#### DATASET EXTRACT ####
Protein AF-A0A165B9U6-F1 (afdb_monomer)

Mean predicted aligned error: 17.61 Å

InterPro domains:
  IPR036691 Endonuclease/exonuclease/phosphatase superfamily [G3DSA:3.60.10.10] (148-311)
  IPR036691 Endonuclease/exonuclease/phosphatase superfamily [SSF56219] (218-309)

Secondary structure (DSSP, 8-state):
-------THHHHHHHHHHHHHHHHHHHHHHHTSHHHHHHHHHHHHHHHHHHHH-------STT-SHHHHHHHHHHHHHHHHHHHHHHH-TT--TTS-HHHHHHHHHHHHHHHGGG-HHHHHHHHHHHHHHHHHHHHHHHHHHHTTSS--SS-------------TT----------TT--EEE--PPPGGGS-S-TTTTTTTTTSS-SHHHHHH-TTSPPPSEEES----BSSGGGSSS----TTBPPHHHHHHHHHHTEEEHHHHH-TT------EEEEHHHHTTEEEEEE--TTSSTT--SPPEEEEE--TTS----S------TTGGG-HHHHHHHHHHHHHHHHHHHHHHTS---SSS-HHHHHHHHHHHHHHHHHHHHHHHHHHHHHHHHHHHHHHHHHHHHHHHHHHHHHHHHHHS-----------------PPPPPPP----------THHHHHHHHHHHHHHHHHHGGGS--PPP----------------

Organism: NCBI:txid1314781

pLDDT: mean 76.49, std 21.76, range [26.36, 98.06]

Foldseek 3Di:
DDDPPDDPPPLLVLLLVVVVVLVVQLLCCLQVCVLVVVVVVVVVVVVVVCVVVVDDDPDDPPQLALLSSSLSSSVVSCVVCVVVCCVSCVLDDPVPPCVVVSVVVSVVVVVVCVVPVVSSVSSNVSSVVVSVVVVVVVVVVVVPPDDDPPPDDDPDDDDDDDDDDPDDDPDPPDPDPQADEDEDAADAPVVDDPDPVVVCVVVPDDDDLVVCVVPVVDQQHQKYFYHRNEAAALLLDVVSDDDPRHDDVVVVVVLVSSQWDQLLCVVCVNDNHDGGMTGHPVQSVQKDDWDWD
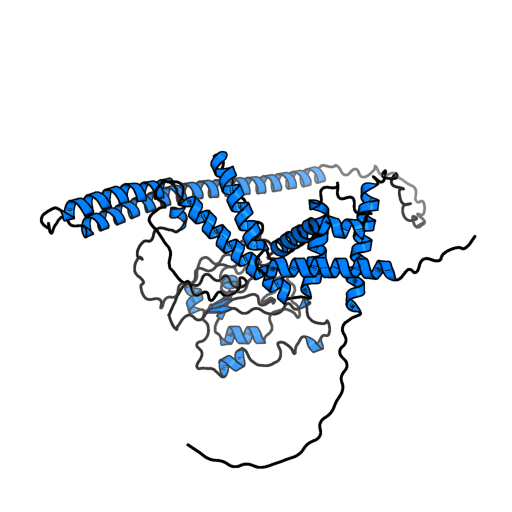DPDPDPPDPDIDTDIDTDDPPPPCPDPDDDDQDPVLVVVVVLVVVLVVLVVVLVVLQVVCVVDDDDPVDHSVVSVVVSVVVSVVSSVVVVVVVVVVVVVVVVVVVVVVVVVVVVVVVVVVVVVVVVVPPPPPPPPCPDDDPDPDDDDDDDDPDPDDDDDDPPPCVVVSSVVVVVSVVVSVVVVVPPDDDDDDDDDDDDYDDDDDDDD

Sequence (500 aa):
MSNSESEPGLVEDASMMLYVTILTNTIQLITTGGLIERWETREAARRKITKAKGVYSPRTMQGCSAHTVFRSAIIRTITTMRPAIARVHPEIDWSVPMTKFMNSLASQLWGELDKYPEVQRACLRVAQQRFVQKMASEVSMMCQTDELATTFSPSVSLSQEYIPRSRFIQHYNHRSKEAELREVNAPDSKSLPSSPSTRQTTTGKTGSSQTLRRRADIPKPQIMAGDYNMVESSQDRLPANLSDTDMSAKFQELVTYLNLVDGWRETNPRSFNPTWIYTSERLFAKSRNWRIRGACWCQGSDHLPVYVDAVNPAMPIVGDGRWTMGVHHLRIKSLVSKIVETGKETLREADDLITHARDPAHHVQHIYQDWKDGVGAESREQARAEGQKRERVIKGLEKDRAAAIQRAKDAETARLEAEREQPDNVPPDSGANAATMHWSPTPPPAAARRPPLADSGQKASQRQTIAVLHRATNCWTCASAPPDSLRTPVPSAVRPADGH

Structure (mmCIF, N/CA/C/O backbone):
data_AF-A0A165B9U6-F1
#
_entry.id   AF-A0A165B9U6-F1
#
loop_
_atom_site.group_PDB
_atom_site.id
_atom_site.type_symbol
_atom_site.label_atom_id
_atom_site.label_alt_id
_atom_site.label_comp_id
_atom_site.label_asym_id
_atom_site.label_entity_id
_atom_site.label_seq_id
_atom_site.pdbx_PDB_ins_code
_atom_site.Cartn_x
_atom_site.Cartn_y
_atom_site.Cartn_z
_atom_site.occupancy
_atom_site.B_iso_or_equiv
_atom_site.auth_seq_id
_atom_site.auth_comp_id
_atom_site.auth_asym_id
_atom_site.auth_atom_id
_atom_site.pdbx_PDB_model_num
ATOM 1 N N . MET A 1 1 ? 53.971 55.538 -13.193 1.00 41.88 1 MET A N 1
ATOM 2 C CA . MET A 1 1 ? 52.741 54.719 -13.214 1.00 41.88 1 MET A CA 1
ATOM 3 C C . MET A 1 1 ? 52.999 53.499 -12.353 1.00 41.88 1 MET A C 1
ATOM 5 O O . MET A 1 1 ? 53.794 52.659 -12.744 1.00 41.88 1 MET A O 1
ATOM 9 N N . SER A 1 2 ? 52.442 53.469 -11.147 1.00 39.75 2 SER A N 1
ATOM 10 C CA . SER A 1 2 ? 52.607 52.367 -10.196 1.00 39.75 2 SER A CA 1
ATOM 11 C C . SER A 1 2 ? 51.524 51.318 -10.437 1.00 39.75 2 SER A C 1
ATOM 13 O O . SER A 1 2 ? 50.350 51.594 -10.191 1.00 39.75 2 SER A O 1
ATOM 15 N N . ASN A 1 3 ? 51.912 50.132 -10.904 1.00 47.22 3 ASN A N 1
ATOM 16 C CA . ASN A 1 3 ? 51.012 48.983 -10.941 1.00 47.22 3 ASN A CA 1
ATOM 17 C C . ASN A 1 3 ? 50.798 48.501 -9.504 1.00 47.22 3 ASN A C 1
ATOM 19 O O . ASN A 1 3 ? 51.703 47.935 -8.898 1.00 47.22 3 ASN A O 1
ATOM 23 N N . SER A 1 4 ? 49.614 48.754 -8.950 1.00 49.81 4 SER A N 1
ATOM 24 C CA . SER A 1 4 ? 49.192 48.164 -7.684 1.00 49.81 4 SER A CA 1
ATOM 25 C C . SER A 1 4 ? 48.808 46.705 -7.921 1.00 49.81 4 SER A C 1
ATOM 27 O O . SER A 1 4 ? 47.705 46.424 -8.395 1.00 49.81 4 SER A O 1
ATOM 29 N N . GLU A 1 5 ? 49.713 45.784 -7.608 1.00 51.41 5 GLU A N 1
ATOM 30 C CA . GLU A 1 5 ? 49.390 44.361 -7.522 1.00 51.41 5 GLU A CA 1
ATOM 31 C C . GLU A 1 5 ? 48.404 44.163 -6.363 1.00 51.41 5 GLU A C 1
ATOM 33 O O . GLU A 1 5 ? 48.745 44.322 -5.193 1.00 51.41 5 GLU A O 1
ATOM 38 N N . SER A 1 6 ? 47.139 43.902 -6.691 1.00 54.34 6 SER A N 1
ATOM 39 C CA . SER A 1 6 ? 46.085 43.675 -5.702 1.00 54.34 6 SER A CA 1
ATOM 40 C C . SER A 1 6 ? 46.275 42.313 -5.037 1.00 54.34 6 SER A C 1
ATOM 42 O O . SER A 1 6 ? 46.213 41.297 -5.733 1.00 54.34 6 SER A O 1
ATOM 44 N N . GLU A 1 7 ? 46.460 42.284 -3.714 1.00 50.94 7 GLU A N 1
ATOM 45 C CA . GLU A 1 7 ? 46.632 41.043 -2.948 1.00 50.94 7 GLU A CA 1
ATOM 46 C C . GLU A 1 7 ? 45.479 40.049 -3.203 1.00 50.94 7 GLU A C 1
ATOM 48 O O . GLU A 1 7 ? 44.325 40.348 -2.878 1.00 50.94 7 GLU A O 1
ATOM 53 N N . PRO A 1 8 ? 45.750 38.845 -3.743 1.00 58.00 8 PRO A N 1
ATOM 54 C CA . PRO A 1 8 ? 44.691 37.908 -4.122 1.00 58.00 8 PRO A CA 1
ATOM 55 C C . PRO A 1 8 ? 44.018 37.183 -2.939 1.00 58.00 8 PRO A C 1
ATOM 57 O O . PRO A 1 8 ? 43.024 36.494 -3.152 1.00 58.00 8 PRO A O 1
####
- _TO DO_
In the data above, start at the line that has "ATOM 30 C CA", stop after the line that has "ATOM 53 N N", and print every line in between exactly as it stands.

- _YOUR SOLUTION_
ATOM 30 C CA . GLU A 1 5 ? 49.390 44.361 -7.522 1.00 51.41 5 GLU A CA 1
ATOM 31 C C . GLU A 1 5 ? 48.404 44.163 -6.363 1.00 51.41 5 GLU A C 1
ATOM 33 O O . GLU A 1 5 ? 48.745 44.322 -5.193 1.00 51.41 5 GLU A O 1
ATOM 38 N N . SER A 1 6 ? 47.139 43.902 -6.691 1.00 54.34 6 SER A N 1
ATOM 39 C CA . SER A 1 6 ? 46.085 43.675 -5.702 1.00 54.34 6 SER A CA 1
ATOM 40 C C . SER A 1 6 ? 46.275 42.313 -5.037 1.00 54.34 6 SER A C 1
ATOM 42 O O . SER A 1 6 ? 46.213 41.297 -5.733 1.00 54.34 6 SER A O 1
ATOM 44 N N . GLU A 1 7 ? 46.460 42.284 -3.714 1.00 50.94 7 GLU A N 1
ATOM 45 C CA . GLU A 1 7 ? 46.632 41.043 -2.948 1.00 50.94 7 GLU A CA 1
ATOM 46 C C . GLU A 1 7 ? 45.479 40.049 -3.203 1.00 50.94 7 GLU A C 1
ATOM 48 O O . GLU A 1 7 ? 44.325 40.348 -2.878 1.00 50.94 7 GLU A O 1
ATOM 53 N N . PRO A 1 8 ? 45.750 38.845 -3.743 1.00 58.00 8 PRO A N 1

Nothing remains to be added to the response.